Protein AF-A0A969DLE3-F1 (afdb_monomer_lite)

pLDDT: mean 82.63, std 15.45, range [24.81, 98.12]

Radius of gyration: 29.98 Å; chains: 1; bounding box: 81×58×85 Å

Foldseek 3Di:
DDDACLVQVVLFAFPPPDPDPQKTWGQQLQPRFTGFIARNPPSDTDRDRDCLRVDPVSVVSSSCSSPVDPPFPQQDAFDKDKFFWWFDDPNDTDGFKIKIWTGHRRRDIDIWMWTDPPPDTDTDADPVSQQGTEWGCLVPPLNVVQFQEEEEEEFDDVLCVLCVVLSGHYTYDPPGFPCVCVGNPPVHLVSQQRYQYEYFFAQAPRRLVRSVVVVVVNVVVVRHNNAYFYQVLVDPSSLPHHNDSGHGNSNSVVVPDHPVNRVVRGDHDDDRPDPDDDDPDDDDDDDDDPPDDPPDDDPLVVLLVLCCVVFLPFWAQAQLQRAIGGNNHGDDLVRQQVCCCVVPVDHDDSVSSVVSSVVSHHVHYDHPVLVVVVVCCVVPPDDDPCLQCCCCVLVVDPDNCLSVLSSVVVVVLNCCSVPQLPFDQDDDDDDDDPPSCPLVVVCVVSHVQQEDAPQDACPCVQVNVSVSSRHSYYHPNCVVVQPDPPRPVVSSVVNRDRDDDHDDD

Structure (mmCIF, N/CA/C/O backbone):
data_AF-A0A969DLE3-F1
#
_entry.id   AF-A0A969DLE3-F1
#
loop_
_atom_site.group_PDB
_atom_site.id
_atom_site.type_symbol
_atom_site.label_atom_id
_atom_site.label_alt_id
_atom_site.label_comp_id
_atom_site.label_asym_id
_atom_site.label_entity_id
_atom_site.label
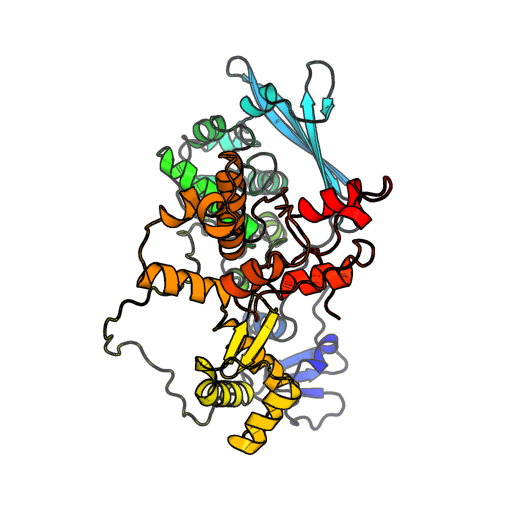_seq_id
_atom_site.pdbx_PDB_ins_code
_atom_site.Cartn_x
_atom_site.Cartn_y
_atom_site.Cartn_z
_atom_site.occupancy
_atom_site.B_iso_or_equiv
_atom_site.auth_seq_id
_atom_site.auth_comp_id
_atom_site.auth_asym_id
_atom_site.auth_atom_id
_atom_site.pdbx_PDB_model_num
ATOM 1 N N . MET A 1 1 ? 3.944 15.111 -23.640 1.00 40.47 1 MET A N 1
ATOM 2 C CA . MET A 1 1 ? 5.184 15.544 -24.325 1.00 40.47 1 MET A CA 1
ATOM 3 C C . MET A 1 1 ? 5.686 14.383 -25.173 1.00 40.47 1 MET A C 1
ATOM 5 O O . MET A 1 1 ? 5.561 13.250 -24.723 1.00 40.47 1 MET A O 1
ATOM 9 N N . SER A 1 2 ? 6.168 14.621 -26.396 1.00 54.22 2 SER A N 1
ATOM 10 C CA . SER A 1 2 ? 6.773 13.563 -27.220 1.00 54.22 2 SER A CA 1
ATOM 11 C C . SER A 1 2 ? 8.110 13.138 -26.612 1.00 54.22 2 SER A C 1
ATOM 13 O O . SER A 1 2 ? 8.898 14.001 -26.243 1.00 54.22 2 SER A O 1
ATOM 15 N N . PHE A 1 3 ? 8.356 11.831 -26.504 1.00 69.81 3 PHE A N 1
ATOM 16 C CA . PHE A 1 3 ? 9.635 11.287 -26.036 1.00 69.81 3 PHE A CA 1
ATOM 17 C C . PHE A 1 3 ? 10.798 11.819 -26.884 1.00 69.81 3 PHE A C 1
ATOM 19 O O . PHE A 1 3 ? 10.767 11.684 -28.108 1.00 69.81 3 PHE A O 1
ATOM 26 N N . ASP A 1 4 ? 11.810 12.377 -26.223 1.00 80.19 4 ASP A N 1
ATOM 27 C CA . ASP A 1 4 ? 13.057 12.823 -26.836 1.00 80.19 4 ASP A CA 1
ATOM 28 C C . ASP A 1 4 ? 14.229 12.060 -26.212 1.00 80.19 4 ASP A C 1
ATOM 30 O O . ASP A 1 4 ? 14.585 12.259 -25.051 1.00 80.19 4 ASP A O 1
ATOM 34 N N . ILE A 1 5 ? 14.833 11.166 -26.995 1.00 82.56 5 ILE A N 1
ATOM 35 C CA . ILE A 1 5 ? 15.941 10.320 -26.543 1.00 82.56 5 ILE A CA 1
ATOM 36 C C . ILE A 1 5 ? 17.191 11.133 -26.177 1.00 82.56 5 ILE A C 1
ATOM 38 O O . ILE A 1 5 ? 18.009 10.656 -25.390 1.00 82.56 5 ILE A O 1
ATOM 42 N N . LEU A 1 6 ? 17.338 12.357 -26.704 1.00 84.75 6 LEU A N 1
ATOM 43 C CA . LEU A 1 6 ? 18.491 13.215 -26.418 1.00 84.75 6 LEU A CA 1
ATOM 44 C C . LEU A 1 6 ? 18.565 13.604 -24.934 1.00 84.75 6 LEU A C 1
ATOM 46 O O . LEU A 1 6 ? 19.655 13.816 -24.409 1.00 84.75 6 LEU A O 1
ATOM 50 N N . GLN A 1 7 ? 17.425 13.624 -24.239 1.00 79.44 7 GLN A N 1
ATOM 51 C CA . GLN A 1 7 ? 17.341 13.915 -22.803 1.00 79.44 7 GLN A CA 1
ATOM 52 C C . GLN A 1 7 ? 17.769 12.736 -21.921 1.00 79.44 7 GLN A C 1
ATOM 54 O O . GLN A 1 7 ? 17.940 12.898 -20.718 1.00 79.44 7 GLN A O 1
ATOM 59 N N . HIS A 1 8 ? 17.944 11.550 -22.507 1.00 80.75 8 HIS A N 1
ATOM 60 C CA . HIS A 1 8 ? 18.224 10.317 -21.777 1.00 80.75 8 HIS A CA 1
ATOM 61 C C . HIS A 1 8 ? 19.529 9.646 -22.220 1.00 80.75 8 HIS A C 1
ATOM 63 O O . HIS A 1 8 ? 19.782 8.497 -21.859 1.00 80.75 8 HIS A O 1
ATOM 69 N N . LEU A 1 9 ? 20.384 10.337 -22.982 1.00 82.56 9 LEU A N 1
ATOM 70 C CA . LEU A 1 9 ? 21.643 9.772 -23.490 1.00 82.56 9 LEU A CA 1
ATOM 71 C C . LEU A 1 9 ? 22.572 9.274 -22.376 1.00 82.56 9 LEU A C 1
ATOM 73 O O . LEU A 1 9 ? 23.310 8.319 -22.585 1.00 82.56 9 LEU A O 1
ATOM 77 N N . GLU A 1 10 ? 22.512 9.882 -21.191 1.00 77.75 10 GLU A N 1
ATOM 78 C CA . GLU A 1 10 ? 23.282 9.476 -20.007 1.00 77.75 10 GLU A CA 1
ATOM 79 C C . GLU A 1 10 ? 22.872 8.110 -19.437 1.00 77.75 10 GLU A C 1
ATOM 81 O O . GLU A 1 10 ? 23.664 7.456 -18.761 1.00 77.75 10 GLU A O 1
ATOM 86 N N . THR A 1 11 ? 21.649 7.661 -19.732 1.00 71.75 11 THR A N 1
ATOM 87 C CA . THR A 1 11 ? 21.147 6.334 -19.339 1.00 71.75 11 THR A CA 1
ATOM 88 C C . THR A 1 11 ? 21.579 5.240 -20.320 1.00 71.75 11 THR A C 1
ATOM 90 O O . THR A 1 11 ? 21.535 4.054 -19.992 1.00 71.75 11 THR A O 1
ATOM 93 N N . LEU A 1 12 ? 22.016 5.627 -21.524 1.00 83.12 12 LEU A N 1
ATOM 94 C CA . LEU A 1 12 ? 22.481 4.713 -22.559 1.00 83.12 12 LEU A CA 1
ATOM 95 C C . LEU A 1 12 ? 23.953 4.365 -22.341 1.00 83.12 12 LEU A C 1
ATOM 97 O O . LEU A 1 12 ? 24.791 5.226 -22.087 1.00 83.12 12 LEU A O 1
ATOM 101 N N . THR A 1 13 ? 24.294 3.087 -22.505 1.00 88.12 13 THR A N 1
ATOM 102 C CA . THR A 1 13 ? 25.683 2.621 -22.385 1.00 88.12 13 THR A CA 1
ATOM 103 C C . T
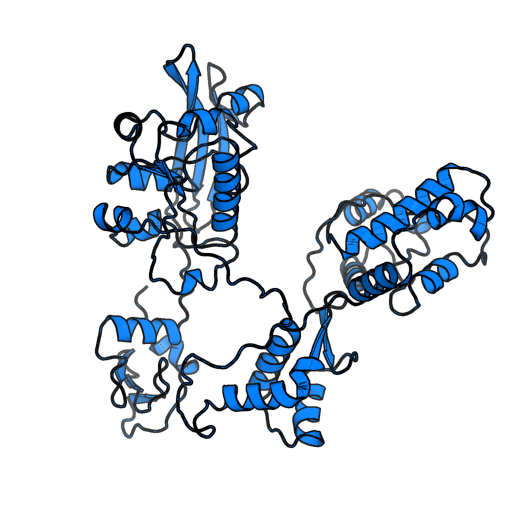HR A 1 13 ? 26.384 2.712 -23.743 1.00 88.12 13 THR A C 1
ATOM 105 O O . THR A 1 13 ? 25.942 2.024 -24.665 1.00 88.12 13 THR A O 1
ATOM 108 N N . PRO A 1 14 ? 27.456 3.513 -23.909 1.00 90.00 14 PRO A N 1
ATOM 109 C CA . PRO A 1 14 ? 28.178 3.615 -25.177 1.00 90.00 14 PRO A CA 1
ATOM 110 C C . PRO A 1 14 ? 28.825 2.286 -25.578 1.00 90.00 14 PRO A C 1
ATOM 112 O O . PRO A 1 14 ? 29.364 1.579 -24.728 1.00 90.00 14 PRO A O 1
ATOM 115 N N . ASP A 1 15 ? 28.828 1.972 -26.872 1.00 86.50 15 ASP A N 1
ATOM 116 C CA . ASP A 1 15 ? 29.459 0.754 -27.413 1.00 86.50 15 ASP A CA 1
ATOM 117 C C . ASP A 1 15 ? 30.694 1.044 -28.290 1.00 86.50 15 ASP A C 1
ATOM 119 O O . ASP A 1 15 ? 31.309 0.127 -28.830 1.00 86.50 15 ASP A O 1
ATOM 123 N N . GLY A 1 16 ? 31.065 2.324 -28.426 1.00 75.12 16 GLY A N 1
ATOM 124 C CA . GLY A 1 16 ? 32.254 2.780 -29.153 1.00 75.12 16 GLY A CA 1
ATOM 125 C C . GLY A 1 16 ? 32.160 2.691 -30.681 1.00 75.12 16 GLY A C 1
ATOM 126 O O . GLY A 1 16 ? 33.147 2.951 -31.363 1.00 75.12 16 GLY A O 1
ATOM 127 N N . GLY A 1 17 ? 30.996 2.340 -31.239 1.00 70.88 17 GLY A N 1
ATOM 128 C CA . GLY A 1 17 ? 30.862 1.923 -32.637 1.00 70.88 17 GLY A CA 1
ATOM 129 C C . GLY A 1 17 ? 30.606 3.009 -33.691 1.00 70.88 17 GLY A C 1
ATOM 130 O O . GLY A 1 17 ? 30.146 2.660 -34.777 1.00 70.88 17 GLY A O 1
ATOM 131 N N . SER A 1 18 ? 30.808 4.307 -33.432 1.00 75.69 18 SER A N 1
ATOM 132 C CA . SER A 1 18 ? 30.506 5.365 -34.423 1.00 75.69 18 SER A CA 1
ATOM 133 C C . SER A 1 18 ? 31.755 6.077 -34.938 1.00 75.69 18 SER A C 1
ATOM 135 O O . SER A 1 18 ? 32.525 6.631 -34.160 1.00 75.69 18 SER A O 1
ATOM 137 N N . SER A 1 19 ? 31.924 6.121 -36.263 1.00 72.94 19 SER A N 1
ATOM 138 C CA . SER A 1 19 ? 32.929 6.956 -36.942 1.00 72.94 19 SER A CA 1
ATOM 139 C C . SER A 1 19 ? 32.403 8.351 -37.307 1.00 72.94 19 SER A C 1
ATOM 141 O O . SER A 1 19 ? 33.155 9.185 -37.813 1.00 72.94 19 SER A O 1
ATOM 143 N N . LYS A 1 20 ? 31.111 8.619 -37.072 1.00 81.62 20 LYS A N 1
ATOM 144 C CA . LYS A 1 20 ? 30.447 9.874 -37.435 1.00 81.62 20 LYS A CA 1
ATOM 145 C C . LYS A 1 20 ? 30.341 10.794 -36.215 1.00 81.62 20 LYS A C 1
ATOM 147 O O . LYS A 1 20 ? 29.788 10.385 -35.198 1.00 81.62 20 LYS A O 1
ATOM 152 N N . PRO A 1 21 ? 30.747 12.071 -36.322 1.00 79.75 21 PRO A N 1
ATOM 153 C CA . PRO A 1 21 ? 30.772 12.991 -35.181 1.00 79.75 21 PRO A CA 1
ATOM 154 C C . PRO A 1 21 ? 29.380 13.422 -34.681 1.00 79.75 21 PRO A C 1
ATOM 156 O O . PRO A 1 21 ? 29.274 14.008 -33.612 1.00 79.75 21 PRO A O 1
ATOM 159 N N . TYR A 1 22 ? 28.314 13.164 -35.445 1.00 84.19 22 TYR A N 1
ATOM 160 C CA . TYR A 1 22 ? 26.928 13.515 -35.100 1.00 84.19 22 TYR A CA 1
ATOM 161 C C . TYR A 1 22 ? 26.075 12.305 -34.683 1.00 84.19 22 TYR A C 1
ATOM 163 O O . TYR A 1 22 ? 24.873 12.451 -34.483 1.00 84.19 22 TYR A O 1
ATOM 171 N N . GLU A 1 23 ? 26.667 11.115 -34.579 1.00 89.31 23 GLU A N 1
ATOM 172 C CA . GLU A 1 23 ? 25.958 9.868 -34.292 1.00 89.31 23 GLU A CA 1
ATOM 173 C C . GLU A 1 23 ? 26.567 9.222 -33.047 1.00 89.31 23 GLU A C 1
ATOM 175 O O . GLU A 1 23 ? 27.744 8.858 -33.036 1.00 89.31 23 GLU A O 1
ATOM 180 N N . GLY A 1 24 ? 25.760 9.082 -32.000 1.00 91.19 24 GLY A N 1
ATOM 181 C CA . GLY A 1 24 ? 26.101 8.310 -30.817 1.00 91.19 24 GLY A CA 1
ATOM 182 C C . GLY A 1 24 ? 25.828 6.832 -31.070 1.00 91.19 24 GLY A C 1
ATOM 183 O O . GLY A 1 24 ? 24.833 6.476 -31.704 1.00 91.19 24 GLY A O 1
ATOM 184 N N . SER A 1 25 ? 26.712 5.970 -30.581 1.00 93.06 25 SER A N 1
ATOM 185 C CA . SER A 1 25 ? 26.551 4.521 -30.675 1.00 93.06 25 SER A CA 1
ATOM 186 C C . SER A 1 25 ? 26.571 3.914 -29.283 1.00 93.06 25 SER A C 1
ATOM 188 O O . SER A 1 25 ? 27.474 4.182 -28.484 1.00 93.06 25 SER A O 1
ATOM 190 N N . TYR A 1 26 ? 25.542 3.127 -29.004 1.00 93.50 26 TYR A N 1
ATOM 191 C CA . TYR A 1 26 ? 25.246 2.573 -27.696 1.00 93.50 26 TYR A CA 1
ATOM 192 C C . TYR A 1 26 ? 24.817 1.111 -27.827 1.00 93.50 26 TYR A C 1
ATOM 194 O O . TYR A 1 26 ? 24.521 0.616 -28.918 1.00 93.50 26 TYR A O 1
ATOM 202 N N . LEU A 1 27 ? 24.735 0.427 -26.693 1.00 90.56 27 LEU A N 1
ATOM 203 C CA . LEU A 1 27 ? 24.065 -0.862 -26.597 1.00 90.56 27 LEU A CA 1
ATOM 204 C C . LEU A 1 27 ? 22.546 -0.667 -26.655 1.00 90.56 27 LEU A C 1
ATOM 206 O O . LEU A 1 27 ? 22.005 0.298 -26.109 1.00 90.56 27 LEU A O 1
ATOM 210 N N . CYS A 1 28 ? 21.848 -1.596 -27.307 1.00 89.69 28 CYS A N 1
ATOM 211 C CA . CYS A 1 28 ? 20.394 -1.606 -27.361 1.00 89.69 28 CYS A CA 1
ATOM 212 C C . CYS A 1 28 ? 19.817 -1.716 -25.937 1.00 89.69 28 CYS A C 1
ATOM 214 O O . CYS A 1 28 ? 20.094 -2.699 -25.256 1.00 89.69 28 CYS A O 1
ATOM 216 N N . PRO A 1 29 ? 18.943 -0.800 -25.497 1.00 81.88 29 PRO A N 1
ATOM 217 C CA . PRO A 1 29 ? 18.408 -0.808 -24.127 1.00 81.88 29 PRO A CA 1
ATOM 218 C C . PRO A 1 29 ? 17.518 -2.006 -23.782 1.00 81.88 29 PRO A C 1
ATOM 220 O O . PRO A 1 29 ? 17.219 -2.236 -22.618 1.00 81.88 29 PRO A O 1
ATOM 223 N N . VAL A 1 30 ? 17.068 -2.756 -24.793 1.00 81.00 30 VAL A N 1
ATOM 224 C CA . VAL A 1 30 ? 16.166 -3.907 -24.623 1.00 81.00 30 VAL A CA 1
ATOM 225 C C . VAL A 1 30 ? 16.919 -5.233 -24.597 1.00 81.00 30 VAL A C 1
ATOM 227 O O . VAL A 1 30 ? 16.555 -6.125 -23.839 1.00 81.00 30 VAL A O 1
ATOM 230 N N . CYS A 1 31 ? 17.935 -5.391 -25.446 1.00 83.19 31 CYS A N 1
ATOM 231 C CA . CYS A 1 31 ? 18.615 -6.677 -25.648 1.00 83.19 31 CYS A CA 1
ATOM 232 C C . CYS A 1 31 ? 20.143 -6.589 -25.580 1.00 83.19 31 CYS A C 1
ATOM 234 O O . CYS A 1 31 ? 20.818 -7.570 -25.865 1.00 83.19 31 CYS A O 1
ATOM 236 N N . GLU A 1 32 ? 20.685 -5.413 -25.265 1.00 87.50 32 GLU A N 1
ATOM 237 C CA . GLU A 1 32 ? 22.118 -5.126 -25.134 1.00 87.50 32 GLU A CA 1
ATOM 238 C C . GLU A 1 32 ? 22.959 -5.347 -26.409 1.00 87.50 32 GLU A C 1
ATOM 240 O O . GLU A 1 32 ? 24.175 -5.184 -26.370 1.00 87.50 32 GLU A O 1
ATOM 245 N N . SER A 1 33 ? 22.343 -5.648 -27.563 1.00 88.94 33 SER A N 1
ATOM 246 C CA . SER A 1 33 ? 23.067 -5.761 -28.838 1.00 88.94 33 SER A CA 1
ATOM 247 C C . SER A 1 33 ? 23.709 -4.431 -29.245 1.00 88.94 33 SER A C 1
ATOM 249 O O . SER A 1 33 ? 23.134 -3.362 -29.028 1.00 88.94 33 SER A O 1
ATOM 251 N N . SER A 1 34 ? 24.894 -4.492 -29.848 1.00 89.50 34 SER A N 1
ATOM 252 C CA . SER A 1 34 ? 25.631 -3.316 -30.311 1.00 89.50 34 SER A CA 1
ATOM 253 C C . SER A 1 34 ? 24.962 -2.647 -31.517 1.00 89.50 34 SER A C 1
ATOM 255 O O . SER A 1 34 ? 24.046 -3.174 -32.151 1.00 89.50 34 SER A O 1
ATOM 257 N N . ASN A 1 35 ? 25.436 -1.453 -31.857 1.00 88.56 35 ASN A N 1
ATOM 258 C CA . ASN A 1 35 ? 24.927 -0.607 -32.926 1.00 88.56 35 ASN A CA 1
ATOM 259 C C . ASN A 1 35 ? 23.477 -0.151 -32.714 1.00 88.56 35 ASN A C 1
ATOM 261 O O . ASN A 1 35 ? 22.682 -0.114 -33.660 1.00 88.56 35 ASN A O 1
ATOM 265 N N . PHE A 1 36 ? 23.130 0.244 -31.488 
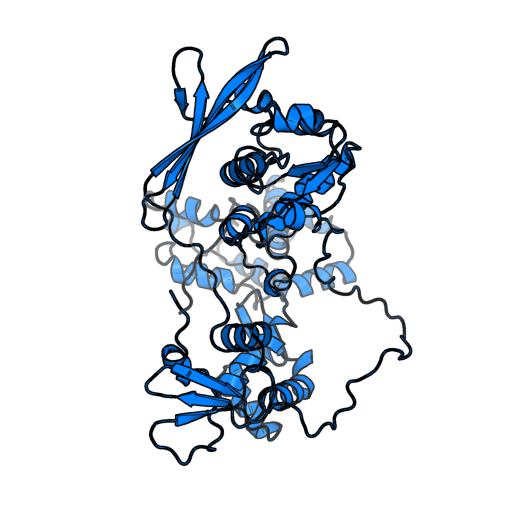1.00 93.31 36 PHE A N 1
ATOM 266 C CA . PHE A 1 36 ? 22.015 1.161 -31.278 1.00 93.31 36 PHE A CA 1
ATOM 267 C C . PHE A 1 36 ? 22.501 2.582 -31.563 1.00 93.31 36 PHE A C 1
ATOM 269 O O . PHE A 1 36 ? 23.263 3.164 -30.790 1.00 93.31 36 PHE A O 1
ATOM 276 N N . LYS A 1 37 ? 22.112 3.118 -32.720 1.00 92.94 37 LYS A N 1
ATOM 277 C CA . LYS A 1 37 ? 22.561 4.432 -33.183 1.00 92.94 37 LYS A CA 1
ATOM 278 C C . LYS A 1 37 ? 21.535 5.486 -32.829 1.00 92.94 37 LYS A C 1
ATOM 280 O O . LYS A 1 37 ? 20.343 5.288 -33.072 1.00 92.94 37 LYS A O 1
ATOM 285 N N . VAL A 1 38 ? 22.015 6.613 -32.325 1.00 93.00 38 VAL A N 1
ATOM 286 C CA . VAL A 1 38 ? 21.217 7.805 -32.050 1.00 93.00 38 VAL A CA 1
ATOM 287 C C . VAL A 1 38 ? 21.838 8.980 -32.792 1.00 93.00 38 VAL A C 1
ATOM 289 O O . VAL A 1 38 ? 23.009 9.301 -32.599 1.00 93.00 38 VAL A O 1
ATOM 292 N N . ASP A 1 39 ? 21.056 9.634 -33.641 1.00 92.75 39 ASP A N 1
ATOM 293 C CA . ASP A 1 39 ? 21.437 10.896 -34.261 1.00 92.75 39 ASP A CA 1
ATOM 294 C C . ASP A 1 39 ? 21.370 12.005 -33.203 1.00 92.75 39 ASP A C 1
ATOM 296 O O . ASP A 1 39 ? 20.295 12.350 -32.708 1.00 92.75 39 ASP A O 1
= = =
**Work to complete:** Take the entries above and return only the lines from the one with "ATOM 267 C C" to the one with "ATOM 286 C CA", both included, unchanged.

**Completed task:**
ATOM 267 C C . PHE A 1 36 ? 22.501 2.582 -31.563 1.00 93.31 36 PHE A C 1
ATOM 269 O O . PHE A 1 36 ? 23.263 3.164 -30.790 1.00 93.31 36 PHE A O 1
ATOM 276 N N . LYS A 1 37 ? 22.112 3.118 -32.720 1.00 92.94 37 LYS A N 1
ATOM 277 C CA . LYS A 1 37 ? 22.561 4.432 -33.183 1.00 92.94 37 LYS A CA 1
ATOM 278 C C . LYS A 1 37 ? 21.535 5.486 -32.829 1.00 92.94 37 LYS A C 1
ATOM 280 O O . LYS A 1 37 ? 20.343 5.288 -33.072 1.00 92.94 37 LYS A O 1
ATOM 285 N N . VAL A 1 38 ? 22.015 6.613 -32.325 1.00 93.00 38 VAL A N 1
ATOM 286 C CA . VAL A 1 38 ? 21.217 7.805 -32.050 1.00 93.00 38 VAL A CA 1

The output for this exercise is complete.